Canada’s 5 year old Own the Podium program to support high performance athletes ahead of the Vancouver Games has seen the federal government channel $66-million towards improving our country’s chances to medal – and win the first Canadian Olympic gold medal on home soil. VANOC also contributed $11-million per year to the program, that funding ceases in March, as VANOC concludes it’s mandate, but federal funding of $11-million per year is slated to continue to help our elite athletes compete in top form with improved access to the best training, coaching and technology.
USA Today recently estimated in an article that Canada (with the help of Own the Podium) will reach 34 medals in the 2010 Winter Games, leading all countries, followed by Germany with 32 and the U.S. will end up 3rd with 25. Â The article also detailed how an American version of our Own the Podium funding program began injecting $18-million annually towards elite athletes to improve the country’s poor performances at the Winter Games . This additional funding kicked in as part of the lead up to the 2002 Salt Lake Games and in the long term is expected to turn the U.S. into as strong and dominate a competitor in future Winter Games as it has become in the Summer Games.
The trajectory of the U.S. Nordic combined program, U.S. Ski and Snowboard Association (USSA) President and CEO Bill Marolt says, “really is an example of the time that it takes and the investment that has to be made for a team to emerge.”

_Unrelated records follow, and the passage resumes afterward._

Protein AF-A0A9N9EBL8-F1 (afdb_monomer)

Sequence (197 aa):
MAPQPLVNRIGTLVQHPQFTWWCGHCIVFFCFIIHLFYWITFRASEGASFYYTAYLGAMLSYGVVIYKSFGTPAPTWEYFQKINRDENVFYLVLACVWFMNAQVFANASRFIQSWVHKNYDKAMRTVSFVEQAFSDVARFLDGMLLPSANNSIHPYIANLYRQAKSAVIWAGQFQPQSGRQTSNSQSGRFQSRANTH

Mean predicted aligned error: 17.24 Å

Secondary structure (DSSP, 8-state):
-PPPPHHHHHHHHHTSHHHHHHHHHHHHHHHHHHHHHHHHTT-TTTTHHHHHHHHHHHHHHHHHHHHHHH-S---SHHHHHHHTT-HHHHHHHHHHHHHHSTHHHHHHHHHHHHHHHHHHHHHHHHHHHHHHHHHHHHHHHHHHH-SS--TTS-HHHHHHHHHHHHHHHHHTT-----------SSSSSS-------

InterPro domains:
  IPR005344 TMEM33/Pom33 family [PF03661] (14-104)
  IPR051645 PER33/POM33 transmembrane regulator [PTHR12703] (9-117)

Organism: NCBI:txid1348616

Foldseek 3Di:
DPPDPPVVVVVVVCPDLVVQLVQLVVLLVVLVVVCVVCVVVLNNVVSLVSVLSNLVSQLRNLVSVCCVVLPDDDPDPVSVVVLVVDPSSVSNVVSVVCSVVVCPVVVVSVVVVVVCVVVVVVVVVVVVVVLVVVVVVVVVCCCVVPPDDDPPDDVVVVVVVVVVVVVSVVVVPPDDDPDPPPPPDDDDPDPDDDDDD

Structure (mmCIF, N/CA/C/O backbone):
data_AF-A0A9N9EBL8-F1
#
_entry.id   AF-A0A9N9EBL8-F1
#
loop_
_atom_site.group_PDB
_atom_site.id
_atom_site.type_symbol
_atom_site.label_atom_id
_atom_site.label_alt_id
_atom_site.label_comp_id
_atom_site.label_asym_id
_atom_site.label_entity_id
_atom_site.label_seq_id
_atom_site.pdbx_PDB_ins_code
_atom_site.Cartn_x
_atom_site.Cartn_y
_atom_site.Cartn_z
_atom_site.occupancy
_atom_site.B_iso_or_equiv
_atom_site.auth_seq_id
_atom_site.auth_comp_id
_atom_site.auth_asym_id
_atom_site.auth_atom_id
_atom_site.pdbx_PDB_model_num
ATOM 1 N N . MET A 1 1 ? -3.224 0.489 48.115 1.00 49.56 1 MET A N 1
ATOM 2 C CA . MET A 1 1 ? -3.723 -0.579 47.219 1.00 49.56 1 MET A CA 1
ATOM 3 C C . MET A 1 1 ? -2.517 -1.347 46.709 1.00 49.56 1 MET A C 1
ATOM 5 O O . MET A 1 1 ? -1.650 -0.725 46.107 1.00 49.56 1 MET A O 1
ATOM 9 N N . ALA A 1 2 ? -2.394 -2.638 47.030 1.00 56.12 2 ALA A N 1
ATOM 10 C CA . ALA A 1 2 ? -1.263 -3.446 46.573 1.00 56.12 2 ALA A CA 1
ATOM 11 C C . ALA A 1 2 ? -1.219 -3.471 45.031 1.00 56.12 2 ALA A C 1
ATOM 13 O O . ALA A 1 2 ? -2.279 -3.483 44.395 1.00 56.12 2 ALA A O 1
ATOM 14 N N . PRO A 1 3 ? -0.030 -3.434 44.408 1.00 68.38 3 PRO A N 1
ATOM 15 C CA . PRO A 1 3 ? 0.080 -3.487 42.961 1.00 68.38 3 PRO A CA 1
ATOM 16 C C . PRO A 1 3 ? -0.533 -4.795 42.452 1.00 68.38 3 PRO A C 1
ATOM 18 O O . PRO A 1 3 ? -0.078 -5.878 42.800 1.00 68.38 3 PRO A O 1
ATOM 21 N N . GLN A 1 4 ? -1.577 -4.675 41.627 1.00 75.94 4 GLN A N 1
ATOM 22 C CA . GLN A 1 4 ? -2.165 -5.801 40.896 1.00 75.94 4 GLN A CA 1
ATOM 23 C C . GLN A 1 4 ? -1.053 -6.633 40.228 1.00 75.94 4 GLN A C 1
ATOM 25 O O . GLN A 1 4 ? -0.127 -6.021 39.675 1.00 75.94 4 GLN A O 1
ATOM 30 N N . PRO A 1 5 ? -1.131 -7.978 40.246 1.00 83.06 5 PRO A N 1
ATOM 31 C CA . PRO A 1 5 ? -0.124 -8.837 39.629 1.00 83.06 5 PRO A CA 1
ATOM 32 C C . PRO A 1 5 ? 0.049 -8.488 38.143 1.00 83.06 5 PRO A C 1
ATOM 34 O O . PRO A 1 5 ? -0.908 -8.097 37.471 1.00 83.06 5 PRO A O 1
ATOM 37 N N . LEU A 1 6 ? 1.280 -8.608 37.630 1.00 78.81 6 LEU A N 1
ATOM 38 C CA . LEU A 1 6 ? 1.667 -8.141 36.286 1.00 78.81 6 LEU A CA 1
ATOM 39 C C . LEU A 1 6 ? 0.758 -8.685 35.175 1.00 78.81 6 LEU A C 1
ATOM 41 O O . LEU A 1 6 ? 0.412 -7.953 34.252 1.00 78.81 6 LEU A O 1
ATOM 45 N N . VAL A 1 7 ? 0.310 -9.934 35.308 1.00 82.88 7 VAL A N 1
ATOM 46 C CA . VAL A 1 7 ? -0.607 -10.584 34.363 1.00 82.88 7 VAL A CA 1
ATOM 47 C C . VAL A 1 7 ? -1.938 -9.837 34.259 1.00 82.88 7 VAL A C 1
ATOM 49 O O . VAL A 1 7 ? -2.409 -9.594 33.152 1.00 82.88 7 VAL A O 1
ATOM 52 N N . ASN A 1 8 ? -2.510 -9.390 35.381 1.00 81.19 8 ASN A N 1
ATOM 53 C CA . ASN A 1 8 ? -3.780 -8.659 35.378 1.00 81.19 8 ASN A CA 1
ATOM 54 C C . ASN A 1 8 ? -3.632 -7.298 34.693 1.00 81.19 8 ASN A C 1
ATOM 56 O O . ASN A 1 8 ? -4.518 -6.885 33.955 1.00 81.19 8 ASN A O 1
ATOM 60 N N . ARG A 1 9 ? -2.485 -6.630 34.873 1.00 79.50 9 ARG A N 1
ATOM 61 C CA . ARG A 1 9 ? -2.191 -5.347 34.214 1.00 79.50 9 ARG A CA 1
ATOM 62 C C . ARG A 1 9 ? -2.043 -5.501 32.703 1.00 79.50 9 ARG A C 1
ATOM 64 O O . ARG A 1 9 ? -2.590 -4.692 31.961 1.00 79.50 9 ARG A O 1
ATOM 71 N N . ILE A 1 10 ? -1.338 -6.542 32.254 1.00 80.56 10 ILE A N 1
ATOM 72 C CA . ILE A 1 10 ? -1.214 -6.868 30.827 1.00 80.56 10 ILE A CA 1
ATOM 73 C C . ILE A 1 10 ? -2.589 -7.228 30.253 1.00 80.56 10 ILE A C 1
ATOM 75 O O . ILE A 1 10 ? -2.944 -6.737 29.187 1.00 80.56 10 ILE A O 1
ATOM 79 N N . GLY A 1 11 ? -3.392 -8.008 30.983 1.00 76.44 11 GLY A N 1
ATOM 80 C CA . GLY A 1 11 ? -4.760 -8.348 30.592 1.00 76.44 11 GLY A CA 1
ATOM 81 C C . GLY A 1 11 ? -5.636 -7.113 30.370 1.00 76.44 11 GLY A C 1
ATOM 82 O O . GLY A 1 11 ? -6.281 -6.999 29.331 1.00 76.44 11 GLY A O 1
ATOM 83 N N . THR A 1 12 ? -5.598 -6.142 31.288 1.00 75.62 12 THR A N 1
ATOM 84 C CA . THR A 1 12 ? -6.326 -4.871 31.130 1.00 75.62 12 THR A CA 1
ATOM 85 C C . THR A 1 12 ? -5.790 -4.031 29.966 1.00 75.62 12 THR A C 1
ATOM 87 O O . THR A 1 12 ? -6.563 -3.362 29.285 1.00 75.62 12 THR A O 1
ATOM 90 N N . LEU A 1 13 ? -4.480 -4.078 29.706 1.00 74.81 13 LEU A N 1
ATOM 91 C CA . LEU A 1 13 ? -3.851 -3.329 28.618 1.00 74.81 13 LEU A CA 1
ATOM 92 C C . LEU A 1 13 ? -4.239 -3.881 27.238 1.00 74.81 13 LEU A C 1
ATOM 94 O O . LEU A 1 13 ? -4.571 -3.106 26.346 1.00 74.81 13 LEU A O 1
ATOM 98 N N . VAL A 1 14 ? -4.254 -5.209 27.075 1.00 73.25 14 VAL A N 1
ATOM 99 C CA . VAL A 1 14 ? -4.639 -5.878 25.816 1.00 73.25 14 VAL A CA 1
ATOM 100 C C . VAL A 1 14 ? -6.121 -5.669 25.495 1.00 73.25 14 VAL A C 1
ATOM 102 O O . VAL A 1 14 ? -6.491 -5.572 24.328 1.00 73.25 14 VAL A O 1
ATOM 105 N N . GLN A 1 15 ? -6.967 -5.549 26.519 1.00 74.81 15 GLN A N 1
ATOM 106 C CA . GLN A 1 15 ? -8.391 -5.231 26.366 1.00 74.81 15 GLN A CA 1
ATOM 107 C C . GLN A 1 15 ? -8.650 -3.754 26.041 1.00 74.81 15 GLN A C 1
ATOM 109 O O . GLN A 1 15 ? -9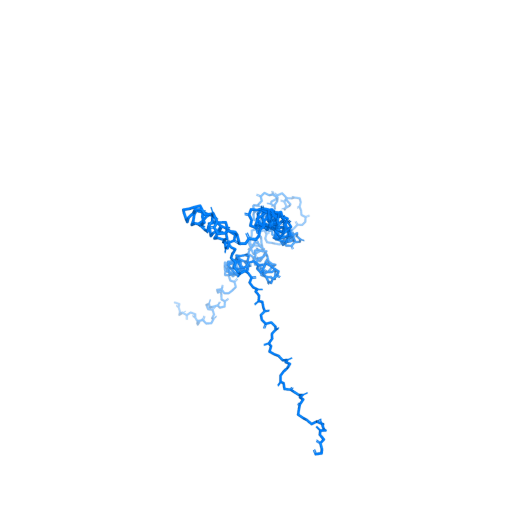.784 -3.379 25.738 1.00 74.81 15 GLN A O 1
ATOM 114 N N . HIS A 1 16 ? -7.626 -2.899 26.108 1.00 82.94 16 HIS A N 1
ATOM 115 C CA . HIS A 1 16 ? -7.797 -1.480 25.859 1.00 82.94 16 HIS A CA 1
ATOM 116 C C . HIS A 1 16 ? -7.918 -1.204 24.348 1.00 82.94 16 HIS A C 1
ATOM 118 O O . HIS A 1 16 ? -7.007 -1.547 23.593 1.00 82.94 16 HIS A O 1
ATOM 124 N N . PRO A 1 17 ? -8.963 -0.494 23.879 1.00 82.50 17 PRO A N 1
ATOM 125 C CA . PRO A 1 17 ? -9.136 -0.175 22.458 1.00 82.50 17 PRO A CA 1
ATOM 126 C C . PRO A 1 17 ? -7.930 0.539 21.829 1.00 82.50 17 PRO A C 1
ATOM 128 O O . PRO A 1 17 ? -7.637 0.347 20.651 1.00 82.50 17 PRO A O 1
ATOM 131 N N . GLN A 1 18 ? -7.185 1.338 22.607 1.00 83.81 18 GLN A N 1
ATOM 132 C CA . GLN A 1 18 ? -5.963 1.982 22.098 1.00 83.81 18 GLN A CA 1
ATOM 133 C C . GLN A 1 18 ? -4.863 0.974 21.749 1.00 83.81 18 GLN A C 1
ATOM 135 O O . GLN A 1 18 ? -4.101 1.229 20.821 1.00 83.81 18 GLN A O 1
ATOM 140 N N . PHE A 1 19 ? -4.776 -0.159 22.453 1.00 86.75 19 PHE A N 1
ATOM 141 C CA . PHE A 1 19 ? -3.798 -1.198 22.140 1.00 86.75 19 PHE A CA 1
ATOM 142 C C . PHE A 1 19 ? -4.124 -1.850 20.794 1.00 86.75 19 PHE A C 1
ATOM 144 O O . PHE A 1 19 ? -3.266 -1.927 19.920 1.00 86.75 19 PHE A O 1
ATOM 151 N N . THR A 1 20 ? -5.390 -2.218 20.576 1.00 87.31 20 THR A N 1
ATOM 152 C CA . THR A 1 20 ? -5.853 -2.775 19.297 1.00 87.31 20 THR A CA 1
ATOM 153 C C . THR A 1 20 ? -5.671 -1.789 18.137 1.00 87.31 20 THR A C 1
ATOM 155 O O . THR A 1 20 ? -5.204 -2.175 17.066 1.00 87.31 20 THR A O 1
ATOM 158 N N . TRP A 1 21 ? -5.972 -0.504 18.358 1.00 90.75 21 TRP A N 1
ATOM 159 C CA . TRP A 1 21 ? -5.732 0.563 17.381 1.00 90.75 21 TRP A CA 1
ATOM 160 C C . TRP A 1 21 ? -4.248 0.682 17.001 1.00 90.75 21 TRP A C 1
ATOM 162 O O . TRP A 1 21 ? -3.921 0.746 15.813 1.00 90.75 21 TRP A O 1
ATOM 172 N N . TRP A 1 22 ? -3.356 0.651 17.997 1.00 91.81 22 TRP A N 1
ATOM 173 C CA . TRP A 1 22 ? -1.907 0.703 17.799 1.00 91.81 22 TRP A CA 1
ATOM 174 C C . TRP A 1 22 ? -1.392 -0.517 17.028 1.00 91.81 22 TRP A C 1
ATOM 176 O O . TRP A 1 22 ? -0.620 -0.358 16.084 1.00 91.81 22 TRP A O 1
ATOM 186 N N . CYS A 1 23 ? -1.875 -1.722 17.351 1.00 91.00 23 CYS A N 1
ATOM 187 C CA . CYS A 1 23 ? -1.522 -2.938 16.618 1.00 91.00 23 CYS A CA 1
ATOM 188 C C . CYS A 1 23 ? -1.856 -2.831 15.124 1.00 91.00 23 CYS A C 1
ATOM 190 O O . CYS A 1 23 ? -1.024 -3.194 14.292 1.00 91.00 23 CYS A O 1
ATOM 192 N N . GLY A 1 24 ? -3.032 -2.301 14.772 1.00 91.56 24 GLY A N 1
ATOM 193 C CA . GLY A 1 24 ? -3.400 -2.085 13.369 1.00 91.56 24 GLY A CA 1
ATOM 194 C C . GLY A 1 24 ? -2.450 -1.113 12.656 1.00 91.56 24 GLY A C 1
ATOM 195 O O . GLY A 1 24 ? -1.974 -1.414 11.561 1.00 91.56 24 GLY A O 1
ATOM 196 N N . HIS A 1 25 ? -2.052 -0.018 13.314 1.00 92.06 25 HIS A N 1
ATOM 197 C CA . HIS A 1 25 ? -1.058 0.917 12.774 1.00 92.06 25 HIS A CA 1
ATOM 198 C C . HIS A 1 25 ? 0.330 0.288 12.610 1.00 92.06 25 HIS A C 1
ATOM 200 O O . HIS A 1 25 ? 0.988 0.532 11.597 1.00 92.06 25 HIS A O 1
ATOM 206 N N . CYS A 1 26 ? 0.772 -0.551 13.551 1.00 94.12 26 CYS A N 1
ATOM 207 C CA . CYS A 1 26 ? 2.018 -1.301 13.405 1.00 94.12 26 CYS A CA 1
ATOM 208 C C . CYS A 1 26 ? 1.973 -2.226 12.186 1.00 94.12 26 CYS A C 1
ATOM 210 O O . CYS A 1 26 ? 2.917 -2.234 11.398 1.00 94.12 26 CYS A O 1
ATOM 212 N N . ILE A 1 27 ? 0.871 -2.957 11.989 1.00 93.75 27 ILE A N 1
ATOM 213 C CA . ILE A 1 27 ? 0.688 -3.828 10.820 1.00 93.75 27 ILE A CA 1
ATOM 214 C C . ILE A 1 27 ? 0.790 -3.015 9.527 1.00 93.75 27 ILE A C 1
ATOM 216 O O . ILE A 1 27 ? 1.559 -3.390 8.641 1.00 93.75 27 ILE A O 1
ATOM 220 N N . VAL A 1 28 ? 0.072 -1.889 9.434 1.00 93.44 28 VAL A N 1
ATOM 221 C CA . VAL A 1 28 ? 0.118 -0.986 8.270 1.00 93.44 28 VAL A CA 1
ATOM 222 C C . VAL A 1 28 ? 1.547 -0.522 8.004 1.00 93.44 28 VAL A C 1
ATOM 224 O O . VAL A 1 28 ? 2.021 -0.632 6.877 1.00 93.44 28 VAL A O 1
ATOM 227 N N . PHE A 1 29 ? 2.248 -0.041 9.031 1.00 93.81 29 PHE A N 1
ATOM 228 C CA . PHE A 1 29 ? 3.592 0.515 8.903 1.00 93.81 29 PHE A CA 1
ATOM 229 C C . PHE A 1 29 ? 4.615 -0.524 8.426 1.00 93.81 29 PHE A C 1
ATOM 231 O O . PHE A 1 29 ? 5.341 -0.282 7.460 1.00 93.81 29 PHE A O 1
ATOM 238 N N . PHE A 1 30 ? 4.643 -1.706 9.046 1.00 94.00 30 PHE A N 1
ATOM 239 C CA . PHE A 1 30 ? 5.566 -2.768 8.642 1.00 94.00 30 PHE A CA 1
ATOM 240 C C . PHE A 1 30 ? 5.241 -3.306 7.246 1.00 94.00 30 PHE A C 1
ATOM 242 O O . PHE A 1 30 ? 6.148 -3.480 6.430 1.00 94.00 30 PHE A O 1
ATOM 249 N N . CYS A 1 31 ? 3.959 -3.515 6.933 1.00 91.56 31 CYS A N 1
ATOM 250 C CA . CYS A 1 31 ? 3.550 -3.964 5.604 1.00 91.56 31 CYS A CA 1
ATOM 251 C C . CYS A 1 31 ? 3.865 -2.921 4.527 1.00 91.56 31 CYS A C 1
ATOM 253 O O . CYS A 1 31 ? 4.305 -3.291 3.441 1.00 91.56 31 CYS A O 1
ATOM 255 N N . PHE A 1 32 ? 3.705 -1.630 4.833 1.00 90.06 32 PHE A N 1
ATOM 256 C CA . PHE A 1 32 ? 4.068 -0.535 3.939 1.00 90.06 32 PHE A CA 1
ATOM 257 C C . PHE A 1 32 ? 5.566 -0.539 3.619 1.00 90.06 32 PHE A C 1
ATOM 259 O O . PHE A 1 32 ? 5.925 -0.488 2.446 1.00 90.06 32 PHE A O 1
ATOM 266 N N . ILE A 1 33 ? 6.439 -0.664 4.626 1.00 92.06 33 ILE A N 1
ATOM 267 C CA . ILE A 1 33 ? 7.896 -0.715 4.413 1.00 92.06 33 ILE A CA 1
ATOM 268 C C . ILE A 1 33 ? 8.279 -1.903 3.525 1.00 92.06 33 ILE A C 1
ATOM 270 O O . ILE A 1 33 ? 9.042 -1.747 2.571 1.00 92.06 33 ILE A O 1
ATOM 274 N N . ILE A 1 34 ? 7.730 -3.085 3.810 1.00 89.31 34 ILE A N 1
ATOM 275 C CA . ILE A 1 34 ? 8.007 -4.297 3.032 1.00 89.31 34 ILE A CA 1
ATOM 276 C C . ILE A 1 34 ? 7.503 -4.134 1.591 1.00 89.31 34 ILE A C 1
ATOM 278 O O . ILE A 1 34 ? 8.230 -4.426 0.642 1.00 89.31 34 ILE A O 1
ATOM 282 N N . HIS A 1 35 ? 6.283 -3.624 1.405 1.00 86.25 35 HIS A N 1
ATOM 283 C CA . HIS A 1 35 ? 5.719 -3.383 0.078 1.00 86.25 35 HIS A CA 1
ATOM 284 C C . HIS A 1 35 ? 6.533 -2.348 -0.712 1.00 86.25 35 HIS A C 1
ATOM 286 O O . HIS A 1 35 ? 6.810 -2.560 -1.893 1.00 86.25 35 HIS A O 1
ATOM 292 N N . LEU A 1 36 ? 6.984 -1.273 -0.058 1.00 86.81 36 LEU A N 1
ATOM 293 C CA . LEU A 1 36 ? 7.848 -0.255 -0.655 1.00 86.81 36 LEU A CA 1
ATOM 294 C C . LEU A 1 36 ? 9.182 -0.856 -1.118 1.00 86.81 36 LEU A C 1
ATOM 296 O O . LEU A 1 36 ? 9.633 -0.574 -2.227 1.00 86.81 36 LEU A O 1
ATOM 300 N N . PHE A 1 37 ? 9.782 -1.739 -0.318 1.00 88.31 37 PHE A N 1
ATOM 301 C CA . PHE A 1 37 ? 11.000 -2.452 -0.698 1.00 88.31 37 PHE A CA 1
ATOM 302 C C . PHE A 1 37 ? 10.792 -3.352 -1.932 1.00 88.31 37 PHE A C 1
ATOM 304 O O . PHE A 1 37 ? 11.597 -3.325 -2.868 1.00 88.31 37 PHE A O 1
ATOM 311 N N . TYR A 1 38 ? 9.690 -4.108 -1.990 1.00 85.31 38 TYR A N 1
ATOM 312 C CA . TYR A 1 38 ? 9.341 -4.917 -3.169 1.00 85.31 38 TYR A CA 1
ATOM 313 C C . TYR A 1 38 ? 9.050 -4.070 -4.413 1.00 85.31 38 TYR A C 1
ATOM 315 O O . TYR A 1 38 ? 9.347 -4.48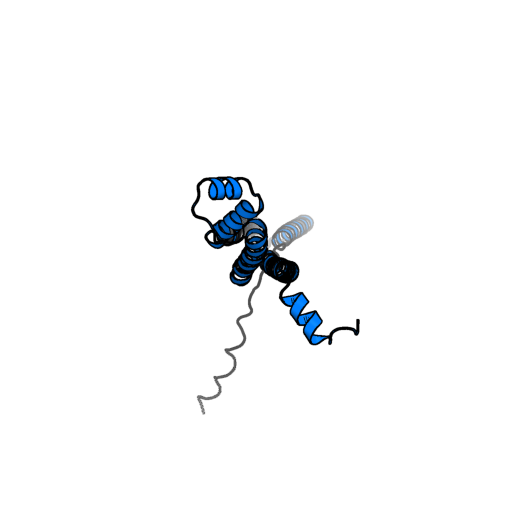7 -5.534 1.00 85.31 38 TYR A O 1
ATOM 323 N N . TRP A 1 39 ? 8.496 -2.872 -4.230 1.00 77.81 39 TRP A N 1
ATOM 324 C CA . TRP A 1 39 ? 8.255 -1.935 -5.320 1.00 77.81 39 TRP A CA 1
ATOM 325 C C . TRP A 1 39 ? 9.568 -1.370 -5.886 1.00 77.81 39 TRP A C 1
ATOM 327 O O . TRP A 1 39 ? 9.769 -1.416 -7.099 1.00 77.81 39 TRP A O 1
ATOM 337 N N . ILE A 1 40 ? 10.500 -0.937 -5.024 1.00 82.88 40 ILE A N 1
ATOM 338 C CA . ILE A 1 40 ? 11.822 -0.412 -5.424 1.00 82.88 40 ILE A CA 1
ATOM 339 C C . ILE A 1 40 ? 12.681 -1.488 -6.104 1.00 82.88 40 ILE A C 1
ATOM 341 O O . ILE A 1 40 ? 13.399 -1.203 -7.058 1.00 82.88 40 ILE A O 1
ATOM 345 N N . THR A 1 41 ? 12.591 -2.742 -5.656 1.00 83.56 41 THR A N 1
ATOM 346 C CA . THR A 1 41 ? 13.315 -3.874 -6.266 1.00 83.56 41 THR A CA 1
ATOM 347 C C . THR A 1 41 ? 12.649 -4.413 -7.539 1.00 83.56 41 THR A C 1
ATOM 349 O O . THR A 1 41 ? 13.062 -5.450 -8.053 1.00 83.56 41 THR A O 1
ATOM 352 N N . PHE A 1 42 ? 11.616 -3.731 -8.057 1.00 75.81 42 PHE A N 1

Marolt joined the USSA in 1996 and says Tom Steitz, U.S. Nordic combined’s head coach at the time, was the first person in his office with a plan and a request for more money.
Marolt declines to give specifics on the investment made, but U.S Nordic combined now has three full-time coaches and two seasonal technicians to test and wax skis — a key element when mere seconds separate finishers.
The team also has a residence training program in Utah, with a plastic hill for summer ski-jumping practice.
U.S. athletes also have increased the time they spend training in Europe.
“We definitely have all our oars in the water, and it’s a big, big change,” Lodwick says.
Canada looks to have increased competition if it continues to wish to Own the Podium starting with Sochi in 2014.